[Opening Records for the task section]

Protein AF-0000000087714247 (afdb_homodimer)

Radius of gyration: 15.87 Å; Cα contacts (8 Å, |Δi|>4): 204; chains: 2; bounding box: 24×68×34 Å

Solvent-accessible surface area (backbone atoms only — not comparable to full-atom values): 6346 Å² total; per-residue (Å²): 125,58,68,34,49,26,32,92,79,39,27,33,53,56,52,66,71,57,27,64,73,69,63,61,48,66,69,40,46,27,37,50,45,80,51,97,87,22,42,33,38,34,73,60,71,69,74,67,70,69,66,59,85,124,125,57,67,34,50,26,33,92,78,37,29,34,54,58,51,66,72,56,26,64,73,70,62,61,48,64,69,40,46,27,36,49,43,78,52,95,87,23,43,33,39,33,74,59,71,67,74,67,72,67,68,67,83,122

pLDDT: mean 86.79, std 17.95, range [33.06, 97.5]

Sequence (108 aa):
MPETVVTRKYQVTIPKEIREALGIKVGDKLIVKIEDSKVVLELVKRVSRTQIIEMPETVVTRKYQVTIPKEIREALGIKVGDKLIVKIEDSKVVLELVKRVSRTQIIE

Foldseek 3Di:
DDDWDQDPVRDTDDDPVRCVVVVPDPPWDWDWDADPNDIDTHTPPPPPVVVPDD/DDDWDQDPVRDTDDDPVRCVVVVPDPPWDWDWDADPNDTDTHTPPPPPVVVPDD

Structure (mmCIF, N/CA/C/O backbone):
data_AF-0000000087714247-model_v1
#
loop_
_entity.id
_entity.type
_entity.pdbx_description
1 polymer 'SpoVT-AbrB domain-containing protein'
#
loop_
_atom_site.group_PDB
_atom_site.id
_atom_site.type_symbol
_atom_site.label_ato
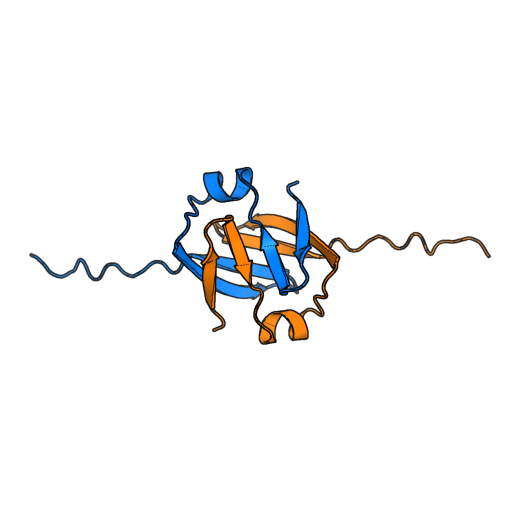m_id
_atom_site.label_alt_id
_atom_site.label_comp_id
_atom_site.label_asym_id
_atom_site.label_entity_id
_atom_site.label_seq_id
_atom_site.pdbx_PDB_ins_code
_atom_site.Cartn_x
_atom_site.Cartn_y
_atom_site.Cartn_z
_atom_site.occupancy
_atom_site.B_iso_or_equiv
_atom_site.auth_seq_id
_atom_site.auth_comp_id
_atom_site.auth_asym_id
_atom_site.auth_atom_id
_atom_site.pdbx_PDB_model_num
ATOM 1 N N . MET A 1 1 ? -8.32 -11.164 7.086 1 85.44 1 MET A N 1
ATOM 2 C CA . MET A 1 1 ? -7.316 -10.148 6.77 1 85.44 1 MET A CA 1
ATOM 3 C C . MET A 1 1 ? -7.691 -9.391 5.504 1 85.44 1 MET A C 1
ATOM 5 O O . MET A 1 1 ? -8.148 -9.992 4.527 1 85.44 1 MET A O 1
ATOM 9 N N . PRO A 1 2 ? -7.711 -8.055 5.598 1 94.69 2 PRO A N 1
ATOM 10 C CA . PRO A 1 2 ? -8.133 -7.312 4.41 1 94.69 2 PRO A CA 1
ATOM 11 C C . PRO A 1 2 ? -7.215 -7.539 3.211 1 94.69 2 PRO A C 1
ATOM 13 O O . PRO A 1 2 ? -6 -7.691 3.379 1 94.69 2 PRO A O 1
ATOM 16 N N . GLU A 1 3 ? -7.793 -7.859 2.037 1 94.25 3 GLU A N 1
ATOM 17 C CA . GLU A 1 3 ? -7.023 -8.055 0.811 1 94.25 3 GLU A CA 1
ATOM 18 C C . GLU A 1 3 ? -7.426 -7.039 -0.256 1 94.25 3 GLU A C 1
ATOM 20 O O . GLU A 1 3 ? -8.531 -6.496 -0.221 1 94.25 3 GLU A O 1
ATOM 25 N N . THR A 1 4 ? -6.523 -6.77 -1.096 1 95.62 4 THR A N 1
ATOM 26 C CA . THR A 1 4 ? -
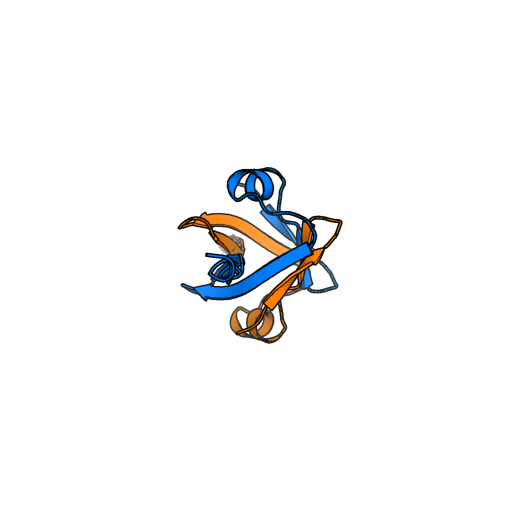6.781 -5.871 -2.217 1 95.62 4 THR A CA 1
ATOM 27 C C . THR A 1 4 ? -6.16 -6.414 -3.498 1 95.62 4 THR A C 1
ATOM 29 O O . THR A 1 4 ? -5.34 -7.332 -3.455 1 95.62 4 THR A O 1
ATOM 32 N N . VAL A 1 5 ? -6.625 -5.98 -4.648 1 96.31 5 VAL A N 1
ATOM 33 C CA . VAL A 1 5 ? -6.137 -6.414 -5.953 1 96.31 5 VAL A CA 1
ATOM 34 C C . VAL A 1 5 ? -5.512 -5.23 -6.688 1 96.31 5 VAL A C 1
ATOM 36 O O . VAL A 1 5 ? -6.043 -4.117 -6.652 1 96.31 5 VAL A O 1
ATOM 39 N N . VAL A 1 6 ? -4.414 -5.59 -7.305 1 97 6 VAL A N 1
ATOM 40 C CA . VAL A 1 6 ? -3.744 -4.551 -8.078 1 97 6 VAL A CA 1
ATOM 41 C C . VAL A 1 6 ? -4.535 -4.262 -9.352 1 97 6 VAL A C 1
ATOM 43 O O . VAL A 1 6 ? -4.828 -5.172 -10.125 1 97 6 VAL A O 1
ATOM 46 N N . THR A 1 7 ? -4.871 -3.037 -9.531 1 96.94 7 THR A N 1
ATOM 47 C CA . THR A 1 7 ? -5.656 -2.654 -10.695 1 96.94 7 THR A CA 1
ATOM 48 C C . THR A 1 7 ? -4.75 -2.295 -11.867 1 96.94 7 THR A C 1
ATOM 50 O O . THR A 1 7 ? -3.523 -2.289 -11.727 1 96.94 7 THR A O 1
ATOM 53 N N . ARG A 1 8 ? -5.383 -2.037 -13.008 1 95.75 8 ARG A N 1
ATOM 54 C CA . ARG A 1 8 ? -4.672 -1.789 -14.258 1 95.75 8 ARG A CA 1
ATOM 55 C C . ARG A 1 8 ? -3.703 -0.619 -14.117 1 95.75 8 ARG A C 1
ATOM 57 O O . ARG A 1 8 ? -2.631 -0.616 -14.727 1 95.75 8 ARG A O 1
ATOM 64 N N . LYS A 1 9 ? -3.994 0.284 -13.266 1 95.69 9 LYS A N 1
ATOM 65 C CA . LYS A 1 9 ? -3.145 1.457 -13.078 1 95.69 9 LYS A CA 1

[Closing Records for the task section]

### Exercise instructions
Could you retype the whole listing word for word, minus its pictures?

### Finished task
Protein AF-0000000087714247 (afdb_homodimer)

Radius of gyration: 15.87 Å; Cα contacts (8 Å, |Δi|>4): 204; chains: 2; bounding box: 24×68×34 Å

Solvent-accessible surface area (backbone atoms only — not comparable to full-atom values): 6346 Å² total; per-residue (Å²): 125,58,68,34,49,26,32,92,79,39,27,33,53,56,52,66,71,57,27,64,73,69,63,61,48,66,69,40,46,27,37,50,45,80,51,97,87,22,42,33,38,34,73,60,71,69,74,67,70,69,66,59,85,124,125,57,67,34,50,26,33,92,78,37,29,34,54,58,51,66,72,56,26,64,73,70,62,61,48,64,69,40,46,27,36,49,43,78,52,95,87,23,43,33,39,33,74,59,71,67,74,67,72,67,68,67,83,122

pLDDT: mean 86.79, std 17.95, range [33.06, 97.5]

Sequence (108 aa):
MPETVVTRKYQVTIPKEIREALGIKVGDKLIVKIEDSKVVLELVKRVSRTQIIEMPETVVTRKYQVTIPKEIREALGIKVGDKLIVKIEDSKVVLELVKRVSRTQIIE

Foldseek 3Di:
DDDWDQDPVRDTDDDPVRCVVVVPDPPWDWDWDADPNDIDTHTPPPPPVVVPDD/DDDWDQDPVRDTDDDPVRCVVVVPDPPWDWDWDADPNDTDTHTPPPPPVVVPDD

Structure (mmCIF, N/CA/C/O backbone):
data_AF-0000000087714247-model_v1
#
loop_
_entity.id
_entity.type
_entity.pdbx_description
1 polymer 'SpoVT-AbrB domain-containing protein'
#
loop_
_atom_site.group_PDB
_atom_site.id
_atom_site.type_symbol
_atom_site.label_ato
m_id
_atom_site.label_alt_id
_atom_site.label_comp_id
_atom_site.label_asym_id
_atom_site.label_entity_id
_atom_site.label_seq_id
_atom_site.pdbx_PDB_ins_code
_atom_site.Cartn_x
_atom_site.Cartn_y
_atom_site.Cartn_z
_atom_site.occupancy
_atom_site.B_iso_or_equiv
_atom_site.auth_seq_id
_atom_site.auth_comp_id
_atom_site.auth_asym_id
_atom_site.auth_atom_id
_atom_site.pdbx_PDB_model_num
ATOM 1 N N . MET A 1 1 ? -8.32 -11.164 7.086 1 85.44 1 MET A N 1
ATOM 2 C CA . MET A 1 1 ? -7.316 -10.148 6.77 1 85.44 1 MET A CA 1
ATOM 3 C C . MET A 1 1 ? -7.691 -9.391 5.504 1 85.44 1 MET A C 1
ATOM 5 O O . MET A 1 1 ? -8.148 -9.992 4.527 1 85.44 1 MET A O 1
ATOM 9 N N . PRO A 1 2 ? -7.711 -8.055 5.598 1 94.69 2 PRO A N 1
ATOM 10 C CA . PRO A 1 2 ? -8.133 -7.312 4.41 1 94.69 2 PRO A CA 1
ATOM 11 C C . PRO A 1 2 ? -7.215 -7.539 3.211 1 94.69 2 PRO A C 1
ATOM 13 O O . PRO A 1 2 ? -6 -7.691 3.379 1 94.69 2 PRO A O 1
ATOM 16 N N . GLU A 1 3 ? -7.793 -7.859 2.037 1 94.25 3 GLU A N 1
ATOM 17 C CA . GLU A 1 3 ? -7.023 -8.055 0.811 1 94.25 3 GLU A CA 1
ATOM 18 C C . GLU A 1 3 ? -7.426 -7.039 -0.256 1 94.25 3 GLU A C 1
ATOM 20 O O . GLU A 1 3 ? -8.531 -6.496 -0.221 1 94.25 3 GLU A O 1
ATOM 25 N N . THR A 1 4 ? -6.523 -6.77 -1.096 1 95.62 4 THR A N 1
ATOM 26 C CA . THR A 1 4 ? -
6.781 -5.871 -2.217 1 95.62 4 THR A CA 1
ATOM 27 C C . THR A 1 4 ? -6.16 -6.414 -3.498 1 95.62 4 THR A C 1
ATOM 29 O O . THR A 1 4 ? -5.34 -7.332 -3.455 1 95.62 4 THR A O 1
ATOM 32 N N . VAL A 1 5 ? -6.625 -5.98 -4.648 1 96.31 5 VAL A N 1
ATOM 33 C CA . VAL A 1 5 ? -6.137 -6.414 -5.953 1 96.31 5 VAL A CA 1
ATOM 34 C C . VAL A 1 5 ? -5.512 -5.23 -6.688 1 96.31 5 VAL A C 1
ATOM 36 O O . VAL A 1 5 ? -6.043 -4.117 -6.652 1 96.31 5 VAL A O 1
ATOM 39 N N . VAL A 1 6 ? -4.414 -5.59 -7.305 1 97 6 VAL A N 1
ATOM 40 C CA . VAL A 1 6 ? -3.744 -4.551 -8.078 1 97 6 VAL A CA 1
ATOM 41 C C . VAL A 1 6 ? -4.535 -4.262 -9.352 1 97 6 VAL A C 1
ATOM 43 O O . VAL A 1 6 ? -4.828 -5.172 -10.125 1 97 6 VAL A O 1
ATOM 46 N N . THR A 1 7 ? -4.871 -3.037 -9.531 1 96.94 7 THR A N 1
ATOM 47 C CA . THR A 1 7 ? -5.656 -2.654 -10.695 1 96.94 7 THR A CA 1
ATOM 48 C C . THR A 1 7 ? -4.75 -2.295 -11.867 1 96.94 7 THR A C 1
ATOM 50 O O . THR A 1 7 ? -3.523 -2.289 -11.727 1 96.94 7 THR A O 1
ATOM 53 N N . ARG A 1 8 ? -5.383 -2.037 -13.008 1 95.75 8 ARG A N 1
ATOM 54 C CA . ARG A 1 8 ? -4.672 -1.789 -14.258 1 95.75 8 ARG A CA 1
ATOM 55 C C . ARG A 1 8 ? -3.703 -0.619 -14.117 1 95.75 8 ARG A C 1
ATOM 57 O O . ARG A 1 8 ? -2.631 -0.616 -14.727 1 95.75 8 ARG A O 1
ATOM 64 N N . LYS A 1 9 ? -3.994 0.284 -13.266 1 95.69 9 LYS A N 1
ATOM 65 C CA . LYS A 1 9 ? -3.145 1.457 -13.078 1 95.69 9 LYS A CA 1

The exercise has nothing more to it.